Write out the lines below exactly, beginning at the one with "OM 3 C C . MET" and stopping after the one with "ATOM 43 C C"; the pictures are not copied.

**** Records provided ****

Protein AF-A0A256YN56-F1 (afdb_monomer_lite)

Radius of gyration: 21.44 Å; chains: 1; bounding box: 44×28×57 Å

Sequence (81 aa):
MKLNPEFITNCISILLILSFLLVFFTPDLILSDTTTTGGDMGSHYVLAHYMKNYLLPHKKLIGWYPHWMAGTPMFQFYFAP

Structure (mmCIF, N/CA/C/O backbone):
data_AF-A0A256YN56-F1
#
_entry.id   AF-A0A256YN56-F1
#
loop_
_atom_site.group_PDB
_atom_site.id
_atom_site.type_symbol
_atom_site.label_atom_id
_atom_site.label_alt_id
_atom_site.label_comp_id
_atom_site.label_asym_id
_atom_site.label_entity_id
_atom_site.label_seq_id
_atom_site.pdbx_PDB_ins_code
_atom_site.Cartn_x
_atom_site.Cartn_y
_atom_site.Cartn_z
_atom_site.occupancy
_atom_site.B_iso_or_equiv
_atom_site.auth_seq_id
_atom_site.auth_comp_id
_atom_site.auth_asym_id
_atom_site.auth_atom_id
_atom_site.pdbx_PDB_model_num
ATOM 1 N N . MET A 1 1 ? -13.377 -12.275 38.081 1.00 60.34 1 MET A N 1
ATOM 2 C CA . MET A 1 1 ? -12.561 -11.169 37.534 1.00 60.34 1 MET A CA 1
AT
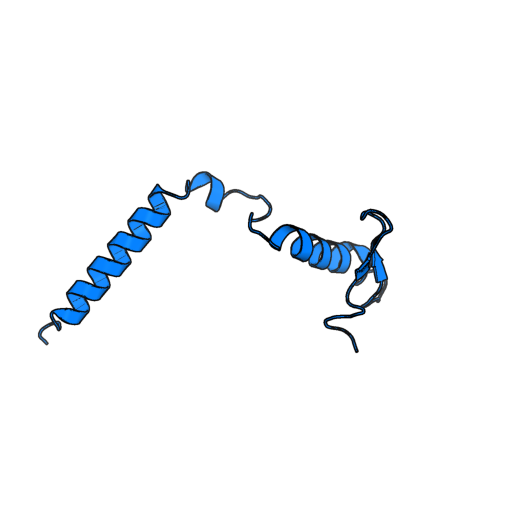OM 3 C C . MET A 1 1 ? -13.526 -10.108 37.017 1.00 60.34 1 MET A C 1
ATOM 5 O O . MET A 1 1 ? -14.223 -10.380 36.051 1.00 60.34 1 MET A O 1
ATOM 9 N N . LYS A 1 2 ? -13.715 -8.988 37.731 1.00 70.56 2 LYS A N 1
ATOM 10 C CA . LYS A 1 2 ? -14.641 -7.925 37.292 1.00 70.56 2 LYS A CA 1
ATOM 11 C C . LYS A 1 2 ? -13.974 -7.154 36.149 1.00 70.56 2 LYS A C 1
ATOM 13 O O . LYS A 1 2 ? -12.827 -6.748 36.312 1.00 70.56 2 LYS A O 1
ATOM 18 N N . LEU A 1 3 ? -14.654 -6.991 35.011 1.00 75.94 3 LEU A N 1
ATOM 19 C CA . LEU A 1 3 ? -14.152 -6.118 33.947 1.00 75.94 3 LEU A CA 1
ATOM 20 C C . LEU A 1 3 ? -14.096 -4.674 34.464 1.00 75.94 3 LEU A C 1
ATOM 22 O O . LEU A 1 3 ? -15.038 -4.213 35.110 1.00 75.94 3 LEU A O 1
ATOM 26 N N . ASN A 1 4 ? -12.994 -3.977 34.179 1.00 89.94 4 ASN A N 1
ATOM 27 C CA . ASN A 1 4 ? -12.845 -2.559 34.498 1.00 89.94 4 ASN A CA 1
ATOM 28 C C . ASN A 1 4 ? -13.861 -1.750 33.654 1.00 89.94 4 ASN A C 1
ATOM 30 O O . ASN A 1 4 ? -13.890 -1.933 32.434 1.00 89.94 4 ASN A O 1
ATOM 34 N N . PRO A 1 5 ? -14.691 -0.874 34.248 1.00 90.56 5 PRO A N 1
ATOM 35 C CA . PRO A 1 5 ? -15.614 -0.017 33.499 1.00 90.56 5 PRO A CA 1
ATOM 36 C C . PRO A 1 5 ? -14.931 0.821 32.408 1.00 90.56 5 PRO A C 1
ATOM 38 O O . PRO A 1 5 ? -15.511 1.008 31.343 1.00 90.56 5 PRO A O 1
ATOM 41 N N . GLU A 1 6 ? -13.685 1.257 32.607 1.00 92.94 6 GLU A N 1
ATOM 42 C CA . GLU A 1 6 ? -12.920 1.978 31.576 1.00 92.94 6 GLU A CA 1
ATOM 43 C C . GLU A 1 6 ? -12.660 1.108 30.343 1.00 92.94 6 GLU A C 1
ATOM 45 O O . GLU A 1 6 ? -12.796 1.559 29.207 1.00 92.94 6 GLU A O 1
ATOM 50 N N . PHE A 1 7 ? -12.338 -0.168 30.562 1.00 94.62 7 PHE A N 1
ATOM 51 C CA . PHE A 1 7 ? -12.109 -1.123 29.484 1.00 94.62 7 PHE A CA 1
ATOM 52 C C . PHE A 1 7 ? -13.380 -1.325 28.651 1.00 94.62 7 PHE A C 1
ATOM 54 O O . PHE A 1 7 ? -13.320 -1.320 27.424 1.00 94.62 7 PHE A O 1
ATOM 61 N N . ILE A 1 8 ? -14.538 -1.425 29.310 1.00 95.
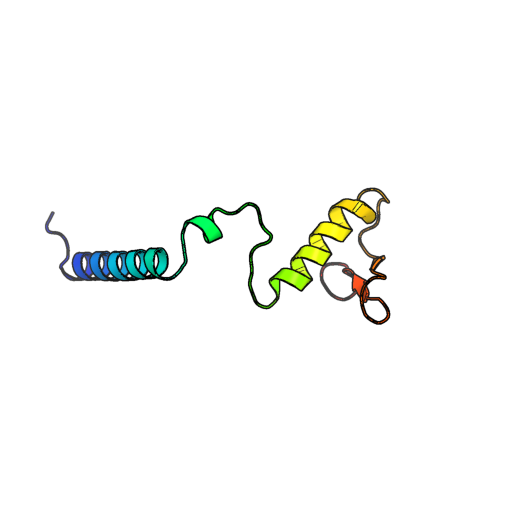00 8 ILE A N 1
ATOM 62 C CA . ILE A 1 8 ? -15.838 -1.549 28.637 1.00 95.00 8 ILE A CA 1
ATOM 63 C C . ILE A 1 8 ? -16.116 -0.307 27.777 1.00 95.00 8 ILE A C 1
ATOM 65 O O . ILE A 1 8 ? -16.449 -0.438 26.600 1.00 95.00 8 ILE A O 1
ATOM 69 N N . THR A 1 9 ? -15.922 0.892 28.329 1.00 95.81 9 THR A N 1
ATOM 70 C CA . THR A 1 9 ? -16.120 2.159 27.606 1.00 95.81 9 THR A CA 1
ATOM 71 C C . THR A 1 9 ? -15.191 2.294 26.398 1.00 95.81 9 THR
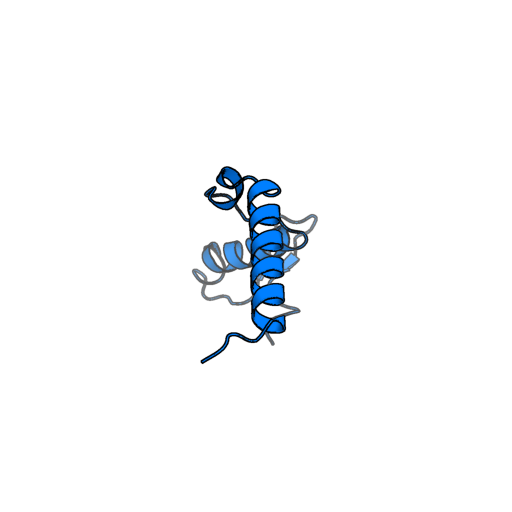 A C 1
ATOM 73 O O . THR A 1 9 ? -15.628 2.730 25.330 1.00 95.81 9 THR A O 1
ATOM 76 N N . ASN A 1 10 ? -13.930 1.871 26.524 1.00 97.00 10 ASN A N 1
ATOM 77 C CA . ASN A 1 10 ? -12.974 1.876 25.417 1.00 97.00 10 ASN A CA 1
ATOM 78 C C . ASN A 1 10 ? -13.403 0.920 24.301 1.00 97.00 10 ASN A C 1
ATOM 80 O O . ASN A 1 10 ? -13.404 1.304 23.132 1.00 97.00 10 ASN A O 1
ATOM 84 N N . CYS A 1 11 ? -13.825 -0.300 24.648 1.00 97.44 11 CYS A N 1
ATOM 85 C CA . CYS A 1 11 ? -14.322 -1.263 23.668 1.00 97.44 11 CYS A CA 1
ATOM 86 C C . CYS A 1 11 ? -
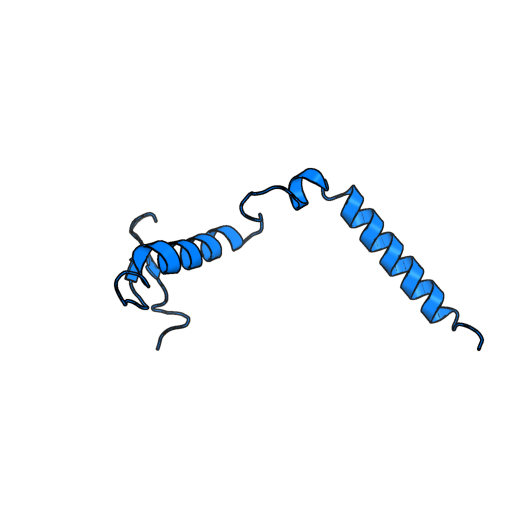15.547 -0.731 22.918 1.00 97.44 11 CYS A C 1
ATOM 88 O O . CYS A 1 11 ? -15.596 -0.832 21.694 1.00 97.44 11 CYS A O 1
ATOM 90 N N . ILE A 1 12 ? -16.507 -0.132 23.631 1.00 97.75 12 ILE A N 1
ATOM 91 C CA . ILE A 1 12 ? -17.704 0.461 23.019 1.00 97.75 12 ILE A CA 1
ATOM 92 C C . ILE A 1 12 ? -17.316 1.605 22.077 1.00 97.75 12 ILE A C 1
ATOM 94 O O . ILE A 1 12 ? -17.794 1.650 20.947 1.00 97.75 12 ILE A O 1
ATOM 98 N N . SER A 1 13 ? -16.416 2.492 22.507 1.00 97.75 13 SER A N 1
ATOM 99 C CA . SER A 1 13 ? -15.937 3.608 21.682 1.00 97.75 13 SER A CA 1
ATOM 100 C C . SER A 1 13 ? -15.283 3.120 20.388 1.00 97.75 13 SER A C 1
ATOM 102 O O . SER A 1 13 ? -15.627 3.594 19.308 1.00 97.75 13 SER A O 1
ATOM 104 N N . ILE A 1 14 ? -14.392 2.127 20.473 1.00 98.12 14 ILE A N 1
ATOM 105 C CA . ILE A 1 14 ? -13.733 1.541 19.296 1.00 98.12 14 ILE A CA 1
ATOM 106 C C . ILE A 1 14 ? -14.760 0.875 18.375 1.00 98.12 14 ILE A C 1
ATOM 108 O O . ILE A 1 14 ? -14.726 1.100 17.168 1.00 98.12 14 ILE A O 1
ATOM 112 N N . LEU A 1 15 ? -15.698 0.098 18.926 1.00 98.00 15 LEU A N 1
ATOM 113 C CA . LEU A 1 15 ? -16.761 -0.542 18.147 1.00 98.00 15 LEU A CA 1
ATOM 114 C C . LEU A 1 15 ? -17.615 0.481 17.396 1.00 98.00 15 LEU A C 1
ATOM 116 O O . LEU A 1 15 ? -17.912 0.275 16.220 1.00 98.00 15 LEU A O 1
ATOM 120 N N . LEU A 1 16 ? -17.982 1.588 18.045 1.00 98.00 16 LEU A N 1
ATOM 121 C CA . LEU A 1 16 ? -18.749 2.665 17.419 1.00 98.00 16 LEU A CA 1
ATOM 122 C C . LEU A 1 16 ? -17.968 3.335 16.288 1.00 98.00 16 LEU A C 1
ATOM 124 O O . LEU A 1 16 ? -18.523 3.530 15.209 1.00 98.00 16 LEU A O 1
ATOM 128 N N . ILE A 1 17 ? -16.685 3.636 16.503 1.00 97.88 17 ILE A N 1
ATOM 129 C CA . ILE A 1 17 ? -15.818 4.229 15.477 1.00 97.88 17 ILE A CA 1
ATOM 130 C C . ILE A 1 17 ? -15.692 3.286 14.277 1.00 97.88 17 ILE A C 1
ATOM 132 O O . ILE A 1 17 ? -15.900 3.712 13.145 1.00 97.88 17 ILE A O 1
ATOM 136 N N . LEU A 1 18 ? -15.406 2.002 14.504 1.00 95.94 18 LEU A N 1
ATOM 137 C CA . LEU A 1 18 ? -15.279 1.015 13.428 1.00 95.94 18 LEU A CA 1
ATOM 138 C C . LEU A 1 18 ? -16.594 0.828 12.665 1.00 95.94 18 LEU A C 1
ATOM 140 O O . LEU A 1 18 ? -16.586 0.774 11.438 1.00 95.94 18 LEU A O 1
ATOM 144 N N . SER A 1 19 ? -17.722 0.784 13.378 1.00 94.94 19 SER A N 1
ATOM 145 C CA . SER A 1 19 ? -19.047 0.675 12.759 1.00 94.94 19 SER A CA 1
ATOM 146 C C . SER A 1 19 ? -19.360 1.898 11.900 1.00 94.94 19 SER A C 1
ATOM 148 O O . SER A 1 19 ? -19.828 1.754 10.774 1.00 94.94 19 SER A O 1
ATOM 150 N N . PHE A 1 20 ? -19.055 3.100 12.395 1.00 96.12 20 PHE A N 1
ATOM 151 C CA . PHE A 1 20 ? -19.206 4.330 11.625 1.00 96.12 20 PHE A CA 1
ATOM 152 C C . PHE A 1 20 ? -18.336 4.316 10.365 1.00 96.12 20 PHE A C 1
ATOM 154 O O . PHE A 1 20 ? -18.842 4.606 9.286 1.00 96.12 20 PHE A O 1
ATOM 161 N N . LEU A 1 21 ? -17.060 3.935 10.476 1.00 94.75 21 LEU A N 1
ATOM 162 C CA . LEU A 1 21 ? -16.152 3.861 9.330 1.00 94.75 21 LEU A CA 1
ATOM 163 C C . LEU A 1 21 ? -16.649 2.871 8.269 1.00 94.75 21 LEU A C 1
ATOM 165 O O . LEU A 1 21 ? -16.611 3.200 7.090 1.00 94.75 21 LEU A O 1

****

• **Solution below**
OM 3 C C . MET A 1 1 ? -13.526 -10.108 37.017 1.00 60.34 1 MET A C 1
ATOM 5 O O . MET A 1 1 ? -14.223 -10.380 36.051 1.00 60.34 1 MET A O 1
ATOM 9 N N . LYS A 1 2 ? -13.715 -8.988 37.731 1.00 70.56 2 LYS A N 1
ATOM 10 C CA . LYS A 1 2 ? -14.641 -7.925 37.292 1.00 70.56 2 LYS A CA 1
ATOM 11 C C . LYS A 1 2 ? -13.974 -7.154 36.149 1.00 70.56 2 LYS A C 1
ATOM 13 O O . LYS A 1 2 ? -12.827 -6.748 36.312 1.00 70.56 2 LYS A O 1
ATOM 18 N N . LEU A 1 3 ? -14.654 -6.991 35.011 1.00 75.94 3 LEU A N 1
ATOM 19 C CA . LEU A 1 3 ? -14.152 -6.118 33.947 1.00 75.94 3 LEU A CA 1
ATOM 20 C C . LEU A 1 3 ? -14.096 -4.674 34.464 1.00 75.94 3 LEU A C 1
ATOM 22 O O . LEU A 1 3 ? -15.038 -4.213 35.110 1.00 75.94 3 LEU A O 1
ATOM 26 N N . ASN A 1 4 ? -12.994 -3.977 34.179 1.00 89.94 4 ASN A N 1
ATOM 27 C CA . ASN A 1 4 ? -12.845 -2.559 34.498 1.00 89.94 4 ASN A CA 1
ATOM 28 C C . ASN A 1 4 ? -13.861 -1.750 33.654 1.00 89.94 4 ASN A C 1
ATOM 30 O O . ASN A 1 4 ? -13.890 -1.933 32.434 1.00 89.94 4 ASN A O 1
ATOM 34 N N . PRO A 1 5 ? -14.691 -0.874 34.248 1.00 90.56 5 PRO A N 1
ATOM 35 C CA . PRO A 1 5 ? -15.614 -0.017 33.499 1.00 90.56 5 PRO A CA 1
ATOM 36 C C . PRO A 1 5 ? -14.931 0.821 32.408 1.00 90.56 5 PRO A C 1
ATOM 38 O O . PRO A 1 5 ? -15.511 1.008 31.343 1.00 90.56 5 PRO A O 1
ATOM 41 N N . GLU A 1 6 ? -13.685 1.257 32.607 1.00 92.94 6 GLU A N 1
ATOM 42 C CA . GLU A 1 6 ? -12.920 1.978 31.576 1.00 92.94 6 GLU A CA 1
ATOM 43 C C . GLU A 1 6 ? -12.660 1.108 30.343 1.00 92.94 6 GLU A C 1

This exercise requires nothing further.